2 tbsps of cumin seeds
2 tablespoons of fenugreek
2 tsps of mustard seeds (brown)
1 tbsp of black peppercorns
8 tbsps of coriander seeds
1 tbsp of poppy seeds
1 tbsp of grated fresh ginger
10 fresh red chillies
2 cloves of fresh garlic
4 tbsps of ground turmeric
1 tbsp of paprika
2 tsps of sea salt
1 tbsp of white grape vinegar
Olive oil to blend

Blend dry ingredients till finely ground, add the ginger, chillies, garlic and vinegar and blend well. Add olive oil slowly to blender till a smooth paste is achieved. Store in glass jam jars in the fridge till needed. The paste lasts a few months.


----------



## MrsLMB (Jan 4, 2013)

It is so much better to make your own blends.  You can customize them a bit, leave something out, add a bit more of another and so on.
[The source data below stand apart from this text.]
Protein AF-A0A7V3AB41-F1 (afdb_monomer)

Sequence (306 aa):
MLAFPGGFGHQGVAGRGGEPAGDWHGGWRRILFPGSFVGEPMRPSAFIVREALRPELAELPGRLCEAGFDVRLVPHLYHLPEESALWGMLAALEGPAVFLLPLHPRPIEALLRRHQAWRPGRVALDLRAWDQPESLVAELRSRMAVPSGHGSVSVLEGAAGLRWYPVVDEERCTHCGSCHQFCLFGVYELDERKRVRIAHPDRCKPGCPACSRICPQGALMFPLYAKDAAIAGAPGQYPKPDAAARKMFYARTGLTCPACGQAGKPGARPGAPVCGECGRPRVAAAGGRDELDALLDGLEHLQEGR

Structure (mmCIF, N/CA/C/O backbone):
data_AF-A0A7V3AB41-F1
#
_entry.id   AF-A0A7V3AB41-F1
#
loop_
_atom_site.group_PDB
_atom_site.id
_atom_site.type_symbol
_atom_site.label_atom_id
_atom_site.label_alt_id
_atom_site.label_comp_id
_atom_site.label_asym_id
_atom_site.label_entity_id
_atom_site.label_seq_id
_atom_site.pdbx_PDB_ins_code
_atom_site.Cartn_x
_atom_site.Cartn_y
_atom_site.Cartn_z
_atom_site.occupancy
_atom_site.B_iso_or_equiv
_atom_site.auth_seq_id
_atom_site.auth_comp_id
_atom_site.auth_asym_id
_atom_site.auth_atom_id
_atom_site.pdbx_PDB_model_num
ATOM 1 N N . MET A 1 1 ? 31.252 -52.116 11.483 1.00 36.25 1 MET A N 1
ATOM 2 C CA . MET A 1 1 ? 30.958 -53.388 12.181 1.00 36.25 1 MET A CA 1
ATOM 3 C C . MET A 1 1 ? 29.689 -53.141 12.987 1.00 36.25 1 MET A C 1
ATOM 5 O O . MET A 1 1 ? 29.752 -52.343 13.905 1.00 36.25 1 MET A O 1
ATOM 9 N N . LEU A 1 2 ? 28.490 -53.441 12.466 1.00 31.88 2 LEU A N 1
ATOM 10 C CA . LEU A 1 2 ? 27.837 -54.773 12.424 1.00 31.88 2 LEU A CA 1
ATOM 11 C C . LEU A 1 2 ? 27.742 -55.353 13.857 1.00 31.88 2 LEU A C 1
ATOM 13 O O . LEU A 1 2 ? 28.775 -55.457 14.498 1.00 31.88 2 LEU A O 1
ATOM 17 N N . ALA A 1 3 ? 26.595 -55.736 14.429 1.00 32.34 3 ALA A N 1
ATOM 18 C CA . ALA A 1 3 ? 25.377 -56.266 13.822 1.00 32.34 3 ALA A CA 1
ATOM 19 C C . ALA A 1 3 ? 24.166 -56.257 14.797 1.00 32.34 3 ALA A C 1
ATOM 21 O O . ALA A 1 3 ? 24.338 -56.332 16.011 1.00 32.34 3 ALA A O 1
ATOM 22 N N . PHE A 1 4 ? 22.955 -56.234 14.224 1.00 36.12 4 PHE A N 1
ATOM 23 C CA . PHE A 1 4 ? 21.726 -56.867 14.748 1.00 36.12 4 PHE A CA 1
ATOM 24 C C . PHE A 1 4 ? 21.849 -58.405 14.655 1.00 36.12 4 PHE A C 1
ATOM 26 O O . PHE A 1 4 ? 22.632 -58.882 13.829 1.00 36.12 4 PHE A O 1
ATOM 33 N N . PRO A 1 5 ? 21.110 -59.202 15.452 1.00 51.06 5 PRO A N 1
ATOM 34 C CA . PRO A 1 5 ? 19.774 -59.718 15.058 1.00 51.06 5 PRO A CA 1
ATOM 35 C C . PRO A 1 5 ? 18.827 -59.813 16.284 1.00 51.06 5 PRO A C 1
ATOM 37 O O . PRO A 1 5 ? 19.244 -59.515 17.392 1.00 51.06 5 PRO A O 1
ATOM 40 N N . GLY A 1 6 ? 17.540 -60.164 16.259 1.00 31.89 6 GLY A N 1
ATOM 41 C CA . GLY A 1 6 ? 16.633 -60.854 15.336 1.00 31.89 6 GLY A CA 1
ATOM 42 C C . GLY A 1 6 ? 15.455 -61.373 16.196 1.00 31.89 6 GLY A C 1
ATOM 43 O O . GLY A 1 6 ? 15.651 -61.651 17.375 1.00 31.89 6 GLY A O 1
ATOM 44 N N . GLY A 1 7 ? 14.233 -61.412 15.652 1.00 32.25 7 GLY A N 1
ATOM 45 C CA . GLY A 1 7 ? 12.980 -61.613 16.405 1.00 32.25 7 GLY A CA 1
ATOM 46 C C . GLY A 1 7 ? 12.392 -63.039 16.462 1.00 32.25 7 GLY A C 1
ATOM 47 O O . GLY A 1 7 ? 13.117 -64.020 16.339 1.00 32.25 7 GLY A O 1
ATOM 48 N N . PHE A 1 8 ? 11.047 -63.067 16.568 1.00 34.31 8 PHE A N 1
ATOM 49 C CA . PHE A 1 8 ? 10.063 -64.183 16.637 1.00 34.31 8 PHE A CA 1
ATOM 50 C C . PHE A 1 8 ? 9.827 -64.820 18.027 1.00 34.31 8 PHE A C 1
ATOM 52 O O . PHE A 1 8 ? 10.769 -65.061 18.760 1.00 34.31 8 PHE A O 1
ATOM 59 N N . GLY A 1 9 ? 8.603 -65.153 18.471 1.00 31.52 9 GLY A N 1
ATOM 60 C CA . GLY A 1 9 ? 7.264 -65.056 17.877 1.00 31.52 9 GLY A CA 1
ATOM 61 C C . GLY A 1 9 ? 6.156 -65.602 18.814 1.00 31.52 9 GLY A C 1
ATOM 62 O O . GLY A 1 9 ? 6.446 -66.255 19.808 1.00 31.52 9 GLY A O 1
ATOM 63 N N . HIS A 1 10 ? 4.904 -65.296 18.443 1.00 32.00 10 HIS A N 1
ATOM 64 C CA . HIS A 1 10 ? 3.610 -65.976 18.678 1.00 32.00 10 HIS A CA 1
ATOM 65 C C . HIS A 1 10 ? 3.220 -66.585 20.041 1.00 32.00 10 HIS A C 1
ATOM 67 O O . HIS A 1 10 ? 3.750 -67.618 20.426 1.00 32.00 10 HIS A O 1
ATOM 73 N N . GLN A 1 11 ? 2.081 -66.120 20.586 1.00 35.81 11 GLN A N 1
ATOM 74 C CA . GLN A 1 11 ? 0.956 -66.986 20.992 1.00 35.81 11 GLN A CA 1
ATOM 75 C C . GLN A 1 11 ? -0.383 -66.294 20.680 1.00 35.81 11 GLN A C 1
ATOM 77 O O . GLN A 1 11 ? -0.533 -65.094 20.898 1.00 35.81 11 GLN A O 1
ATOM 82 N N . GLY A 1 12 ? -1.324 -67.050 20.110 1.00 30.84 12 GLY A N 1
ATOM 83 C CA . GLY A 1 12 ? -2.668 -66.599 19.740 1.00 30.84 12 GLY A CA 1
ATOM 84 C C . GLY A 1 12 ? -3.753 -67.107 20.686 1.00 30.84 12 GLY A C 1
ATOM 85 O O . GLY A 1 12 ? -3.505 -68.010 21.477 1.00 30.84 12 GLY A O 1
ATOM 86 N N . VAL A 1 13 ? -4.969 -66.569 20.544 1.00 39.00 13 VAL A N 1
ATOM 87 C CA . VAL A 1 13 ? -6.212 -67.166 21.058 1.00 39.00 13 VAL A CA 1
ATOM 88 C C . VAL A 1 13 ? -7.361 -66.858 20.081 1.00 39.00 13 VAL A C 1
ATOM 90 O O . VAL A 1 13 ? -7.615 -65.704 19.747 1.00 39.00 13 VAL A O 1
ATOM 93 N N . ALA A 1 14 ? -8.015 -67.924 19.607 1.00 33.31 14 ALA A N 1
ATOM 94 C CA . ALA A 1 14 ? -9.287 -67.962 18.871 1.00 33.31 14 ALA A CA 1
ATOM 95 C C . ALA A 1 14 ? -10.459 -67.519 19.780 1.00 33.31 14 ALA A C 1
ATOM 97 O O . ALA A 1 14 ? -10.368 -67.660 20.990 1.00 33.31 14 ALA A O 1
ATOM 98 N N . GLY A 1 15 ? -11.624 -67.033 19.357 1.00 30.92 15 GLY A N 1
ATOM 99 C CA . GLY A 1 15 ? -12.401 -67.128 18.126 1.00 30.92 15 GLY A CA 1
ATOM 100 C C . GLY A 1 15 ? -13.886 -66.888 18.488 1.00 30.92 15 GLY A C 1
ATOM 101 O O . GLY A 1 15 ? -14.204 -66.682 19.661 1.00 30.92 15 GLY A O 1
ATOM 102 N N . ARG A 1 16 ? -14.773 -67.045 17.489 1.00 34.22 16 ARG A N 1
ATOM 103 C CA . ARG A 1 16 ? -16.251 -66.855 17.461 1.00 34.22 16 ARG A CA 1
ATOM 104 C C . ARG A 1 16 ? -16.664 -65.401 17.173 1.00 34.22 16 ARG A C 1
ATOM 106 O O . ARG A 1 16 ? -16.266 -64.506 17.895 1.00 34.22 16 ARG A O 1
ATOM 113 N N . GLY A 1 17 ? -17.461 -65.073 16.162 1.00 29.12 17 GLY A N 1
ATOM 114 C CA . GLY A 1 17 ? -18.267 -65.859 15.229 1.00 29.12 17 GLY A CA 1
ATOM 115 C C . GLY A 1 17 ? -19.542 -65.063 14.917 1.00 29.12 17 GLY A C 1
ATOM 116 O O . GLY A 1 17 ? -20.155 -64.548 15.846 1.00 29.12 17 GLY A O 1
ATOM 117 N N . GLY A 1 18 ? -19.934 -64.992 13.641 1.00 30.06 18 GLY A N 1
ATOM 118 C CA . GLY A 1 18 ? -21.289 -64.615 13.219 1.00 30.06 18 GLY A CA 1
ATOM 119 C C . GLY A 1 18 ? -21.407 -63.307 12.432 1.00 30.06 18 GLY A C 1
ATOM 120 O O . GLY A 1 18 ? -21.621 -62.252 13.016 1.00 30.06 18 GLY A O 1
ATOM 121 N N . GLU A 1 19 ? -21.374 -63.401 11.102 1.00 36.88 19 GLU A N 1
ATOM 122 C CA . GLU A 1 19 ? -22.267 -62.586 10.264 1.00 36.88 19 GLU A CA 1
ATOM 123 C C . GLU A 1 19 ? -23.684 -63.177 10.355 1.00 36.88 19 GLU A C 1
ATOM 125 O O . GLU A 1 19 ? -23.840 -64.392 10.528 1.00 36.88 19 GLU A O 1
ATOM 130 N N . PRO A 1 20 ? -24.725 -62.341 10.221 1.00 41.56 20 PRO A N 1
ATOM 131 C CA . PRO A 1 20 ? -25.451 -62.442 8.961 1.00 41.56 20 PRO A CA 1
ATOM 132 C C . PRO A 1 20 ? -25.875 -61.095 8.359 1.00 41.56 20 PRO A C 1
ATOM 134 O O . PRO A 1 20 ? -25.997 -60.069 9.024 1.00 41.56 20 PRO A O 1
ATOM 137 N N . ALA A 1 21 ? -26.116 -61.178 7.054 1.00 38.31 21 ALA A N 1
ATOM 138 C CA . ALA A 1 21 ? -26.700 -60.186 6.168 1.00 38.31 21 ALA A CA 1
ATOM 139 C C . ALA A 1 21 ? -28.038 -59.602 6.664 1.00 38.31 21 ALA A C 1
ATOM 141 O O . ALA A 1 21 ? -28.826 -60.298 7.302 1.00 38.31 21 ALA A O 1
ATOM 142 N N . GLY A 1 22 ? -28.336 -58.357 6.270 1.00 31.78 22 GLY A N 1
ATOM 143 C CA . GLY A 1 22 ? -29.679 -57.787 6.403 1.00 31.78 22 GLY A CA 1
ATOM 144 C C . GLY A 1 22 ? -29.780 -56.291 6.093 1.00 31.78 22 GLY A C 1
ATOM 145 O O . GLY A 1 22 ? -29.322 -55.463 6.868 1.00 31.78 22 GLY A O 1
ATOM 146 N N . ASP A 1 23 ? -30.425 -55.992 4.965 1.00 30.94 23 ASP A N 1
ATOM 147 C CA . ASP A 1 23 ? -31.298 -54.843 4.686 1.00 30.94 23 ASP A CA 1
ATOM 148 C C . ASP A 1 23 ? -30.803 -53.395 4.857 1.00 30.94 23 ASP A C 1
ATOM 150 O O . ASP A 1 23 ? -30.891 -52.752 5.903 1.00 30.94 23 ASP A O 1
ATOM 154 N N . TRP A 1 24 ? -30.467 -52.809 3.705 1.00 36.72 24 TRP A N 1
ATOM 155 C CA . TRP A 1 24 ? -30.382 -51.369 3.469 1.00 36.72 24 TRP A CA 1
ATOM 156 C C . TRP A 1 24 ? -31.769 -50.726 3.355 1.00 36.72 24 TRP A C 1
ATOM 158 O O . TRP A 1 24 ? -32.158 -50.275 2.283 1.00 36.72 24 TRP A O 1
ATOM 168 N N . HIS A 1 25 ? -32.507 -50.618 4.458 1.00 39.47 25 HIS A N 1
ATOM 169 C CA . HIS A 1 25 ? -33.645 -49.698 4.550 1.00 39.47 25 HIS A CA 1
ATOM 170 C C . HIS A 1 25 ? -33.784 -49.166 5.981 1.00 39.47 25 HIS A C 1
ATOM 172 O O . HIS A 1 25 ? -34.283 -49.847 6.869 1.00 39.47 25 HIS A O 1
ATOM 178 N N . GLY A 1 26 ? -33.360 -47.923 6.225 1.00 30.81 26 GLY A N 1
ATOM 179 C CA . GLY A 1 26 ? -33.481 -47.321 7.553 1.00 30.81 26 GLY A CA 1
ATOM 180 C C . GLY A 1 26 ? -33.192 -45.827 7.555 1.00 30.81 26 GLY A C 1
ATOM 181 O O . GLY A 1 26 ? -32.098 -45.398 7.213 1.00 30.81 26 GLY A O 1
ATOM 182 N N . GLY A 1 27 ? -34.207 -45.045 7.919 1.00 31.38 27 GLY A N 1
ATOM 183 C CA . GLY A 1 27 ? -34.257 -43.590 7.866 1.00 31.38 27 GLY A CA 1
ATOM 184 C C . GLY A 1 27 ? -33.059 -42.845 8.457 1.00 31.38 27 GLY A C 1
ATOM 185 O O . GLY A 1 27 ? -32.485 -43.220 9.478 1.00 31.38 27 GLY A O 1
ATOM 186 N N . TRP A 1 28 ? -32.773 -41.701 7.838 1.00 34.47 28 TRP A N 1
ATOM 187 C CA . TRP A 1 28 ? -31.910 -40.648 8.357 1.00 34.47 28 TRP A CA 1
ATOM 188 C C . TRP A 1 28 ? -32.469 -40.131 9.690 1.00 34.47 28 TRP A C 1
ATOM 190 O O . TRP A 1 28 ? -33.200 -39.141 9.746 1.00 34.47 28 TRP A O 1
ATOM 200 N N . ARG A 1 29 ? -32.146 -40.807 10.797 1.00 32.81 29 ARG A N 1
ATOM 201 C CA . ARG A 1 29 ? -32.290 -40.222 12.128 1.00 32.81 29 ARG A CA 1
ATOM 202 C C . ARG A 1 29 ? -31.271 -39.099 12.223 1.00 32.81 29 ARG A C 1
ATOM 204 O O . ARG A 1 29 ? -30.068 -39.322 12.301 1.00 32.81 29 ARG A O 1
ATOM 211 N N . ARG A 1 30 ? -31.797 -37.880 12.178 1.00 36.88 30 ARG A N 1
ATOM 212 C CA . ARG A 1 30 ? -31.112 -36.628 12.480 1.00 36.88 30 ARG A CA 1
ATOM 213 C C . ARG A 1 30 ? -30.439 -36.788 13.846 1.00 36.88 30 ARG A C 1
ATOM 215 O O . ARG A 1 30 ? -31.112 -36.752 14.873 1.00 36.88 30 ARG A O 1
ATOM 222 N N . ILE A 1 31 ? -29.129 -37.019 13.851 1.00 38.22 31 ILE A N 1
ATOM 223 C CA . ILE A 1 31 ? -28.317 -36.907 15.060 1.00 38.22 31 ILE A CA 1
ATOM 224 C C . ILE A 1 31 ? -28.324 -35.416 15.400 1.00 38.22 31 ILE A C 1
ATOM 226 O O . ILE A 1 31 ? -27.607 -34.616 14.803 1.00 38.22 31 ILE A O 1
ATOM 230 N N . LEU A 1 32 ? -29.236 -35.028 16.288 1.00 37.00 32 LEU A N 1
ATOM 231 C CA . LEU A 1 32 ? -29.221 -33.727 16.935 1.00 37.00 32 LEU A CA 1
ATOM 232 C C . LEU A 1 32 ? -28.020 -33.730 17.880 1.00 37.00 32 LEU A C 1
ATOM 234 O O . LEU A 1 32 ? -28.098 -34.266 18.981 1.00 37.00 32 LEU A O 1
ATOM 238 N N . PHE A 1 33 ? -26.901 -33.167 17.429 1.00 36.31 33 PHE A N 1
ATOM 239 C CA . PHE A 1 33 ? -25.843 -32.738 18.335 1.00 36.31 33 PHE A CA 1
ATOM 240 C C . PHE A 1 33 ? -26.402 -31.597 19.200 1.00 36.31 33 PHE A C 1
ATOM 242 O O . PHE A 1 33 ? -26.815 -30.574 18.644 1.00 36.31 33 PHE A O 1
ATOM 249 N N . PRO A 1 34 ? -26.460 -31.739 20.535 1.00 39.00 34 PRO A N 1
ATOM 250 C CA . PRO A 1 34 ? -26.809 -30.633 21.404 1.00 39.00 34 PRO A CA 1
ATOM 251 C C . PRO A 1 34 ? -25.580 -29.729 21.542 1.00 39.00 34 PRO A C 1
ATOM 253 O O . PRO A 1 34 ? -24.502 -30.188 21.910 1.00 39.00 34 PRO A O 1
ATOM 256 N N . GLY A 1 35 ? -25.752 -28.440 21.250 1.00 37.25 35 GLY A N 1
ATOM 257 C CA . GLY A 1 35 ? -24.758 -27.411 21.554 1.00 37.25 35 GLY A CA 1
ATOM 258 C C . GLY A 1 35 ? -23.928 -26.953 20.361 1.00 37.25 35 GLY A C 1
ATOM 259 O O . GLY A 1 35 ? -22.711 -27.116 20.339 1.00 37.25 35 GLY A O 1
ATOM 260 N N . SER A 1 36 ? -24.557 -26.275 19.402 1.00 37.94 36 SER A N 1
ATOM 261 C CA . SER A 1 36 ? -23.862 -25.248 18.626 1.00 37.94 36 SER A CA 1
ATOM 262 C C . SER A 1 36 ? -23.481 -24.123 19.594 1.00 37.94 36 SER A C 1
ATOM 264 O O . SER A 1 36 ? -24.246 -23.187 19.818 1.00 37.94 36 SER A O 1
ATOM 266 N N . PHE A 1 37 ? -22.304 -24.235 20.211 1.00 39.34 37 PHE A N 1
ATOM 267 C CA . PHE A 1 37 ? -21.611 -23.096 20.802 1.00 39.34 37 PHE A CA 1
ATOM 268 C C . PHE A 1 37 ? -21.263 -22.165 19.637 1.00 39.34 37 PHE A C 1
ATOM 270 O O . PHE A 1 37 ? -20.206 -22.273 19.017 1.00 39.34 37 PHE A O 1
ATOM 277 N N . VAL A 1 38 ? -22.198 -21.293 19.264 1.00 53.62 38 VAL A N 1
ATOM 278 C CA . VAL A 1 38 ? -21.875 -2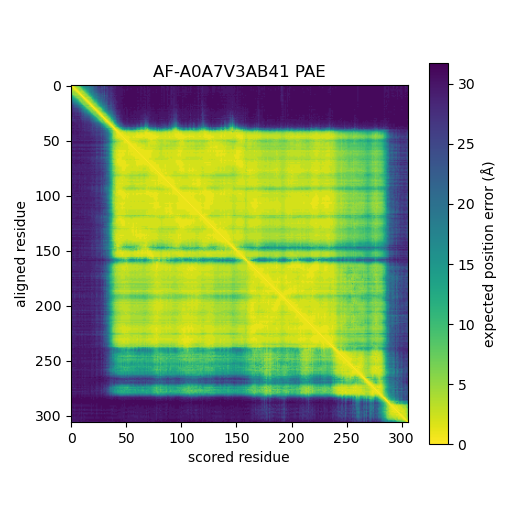0.132 18.440 1.00 53.62 38 VAL A CA 1
ATOM 279 C C . VAL A 1 38 ? -21.118 -19.209 19.386 1.00 53.62 38 VAL A C 1
ATOM 281 O O . VAL A 1 38 ? -21.724 -18.410 20.093 1.00 53.62 38 VAL A O 1
ATOM 284 N N . GLY A 1 39 ? -19.807 -19.431 19.520 1.00 59.31 39 GLY A N 1
ATOM 285 C CA . GLY A 1 39 ? -18.949 -18.533 20.285 1.00 59.31 39 GLY A CA 1
ATOM 286 C C . GLY A 1 39 ? -19.151 -17.112 19.768 1.00 59.31 39 GLY A C 1
ATOM 287 O O . GLY A 1 39 ? -19.266 -16.919 18.554 1.00 59.31 39 GLY A O 1
ATOM 288 N N . GLU A 1 40 ? -19.263 -16.137 20.673 1.00 63.69 40 GLU A N 1
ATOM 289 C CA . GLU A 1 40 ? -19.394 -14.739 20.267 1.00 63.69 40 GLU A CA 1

Thanks for the great share Snip !!


----------



## CWS4322 (Jan 4, 2013)

Thanks, Snip. Your curry blend is similar to my friend's only she adds a couple (small) curry leaves (dried) and some dried lime zest.


----------



## jkath (Jan 4, 2013)

Snip, I do believe you're psychic! Yesterday I mentioned to my bf that I need a good curry blend... wowee!
Thanks!


----------



## CWS4322 (Jan 4, 2013)

You can buy good curry powders, but once you've used a homemade curry powder, well, the others do not compare. I love my friend's curry powder. I'd make it at home, but her kids love the girls' eggs, so we trade--curry powder for farm-fresh eggs. The youngest (he's 8) squeals when I bring eggs..."EGGS! We have real EGGS!!" It is so cute. (He doesn't hear me squealing "real curry powder!!" because he is so intrigued by the fact no two eggs are alike.)


----------



## Snip 13 (Jan 4, 2013)

It's a big pleasure Girls  Hope you enjoy it!


----------



## Snip 13 (Jan 4, 2013)

CWS4322 said:


> Thanks, Snip. Your curry blend is similar to my friend's only she adds a couple (small) curry leaves (dried) and some dried lime zest.


 
Pleasure  I add curry leaves whole when I make curry, never add them to my blends.  Must be a South African thing, we like adding whole spice to foods.


----------



## Snip 13 (Jan 4, 2013)

jkath said:


> Snip, I do believe you're psychic! Yesterday I mentioned to my bf that I need a good curry blend... wowee!
> Thanks!


 
I am whoo hoo  My Daughter actually believes I am psychic because I always know what she's up too. Not planning on telling her any time soon that it's just because I've done it all myself that I know


----------



## jkath (Jan 4, 2013)

Snip 13 said:


> I am whoo hoo  My Daughter actually believes I am psychic because I always know what she's up too. Not planning on telling her any time soon that it's just because I've done it all myself that I know


 
heh heh heh... I promise not to tell!


----------



## Snip 13 (Jan 4, 2013)

If our kids only knew lol!


----------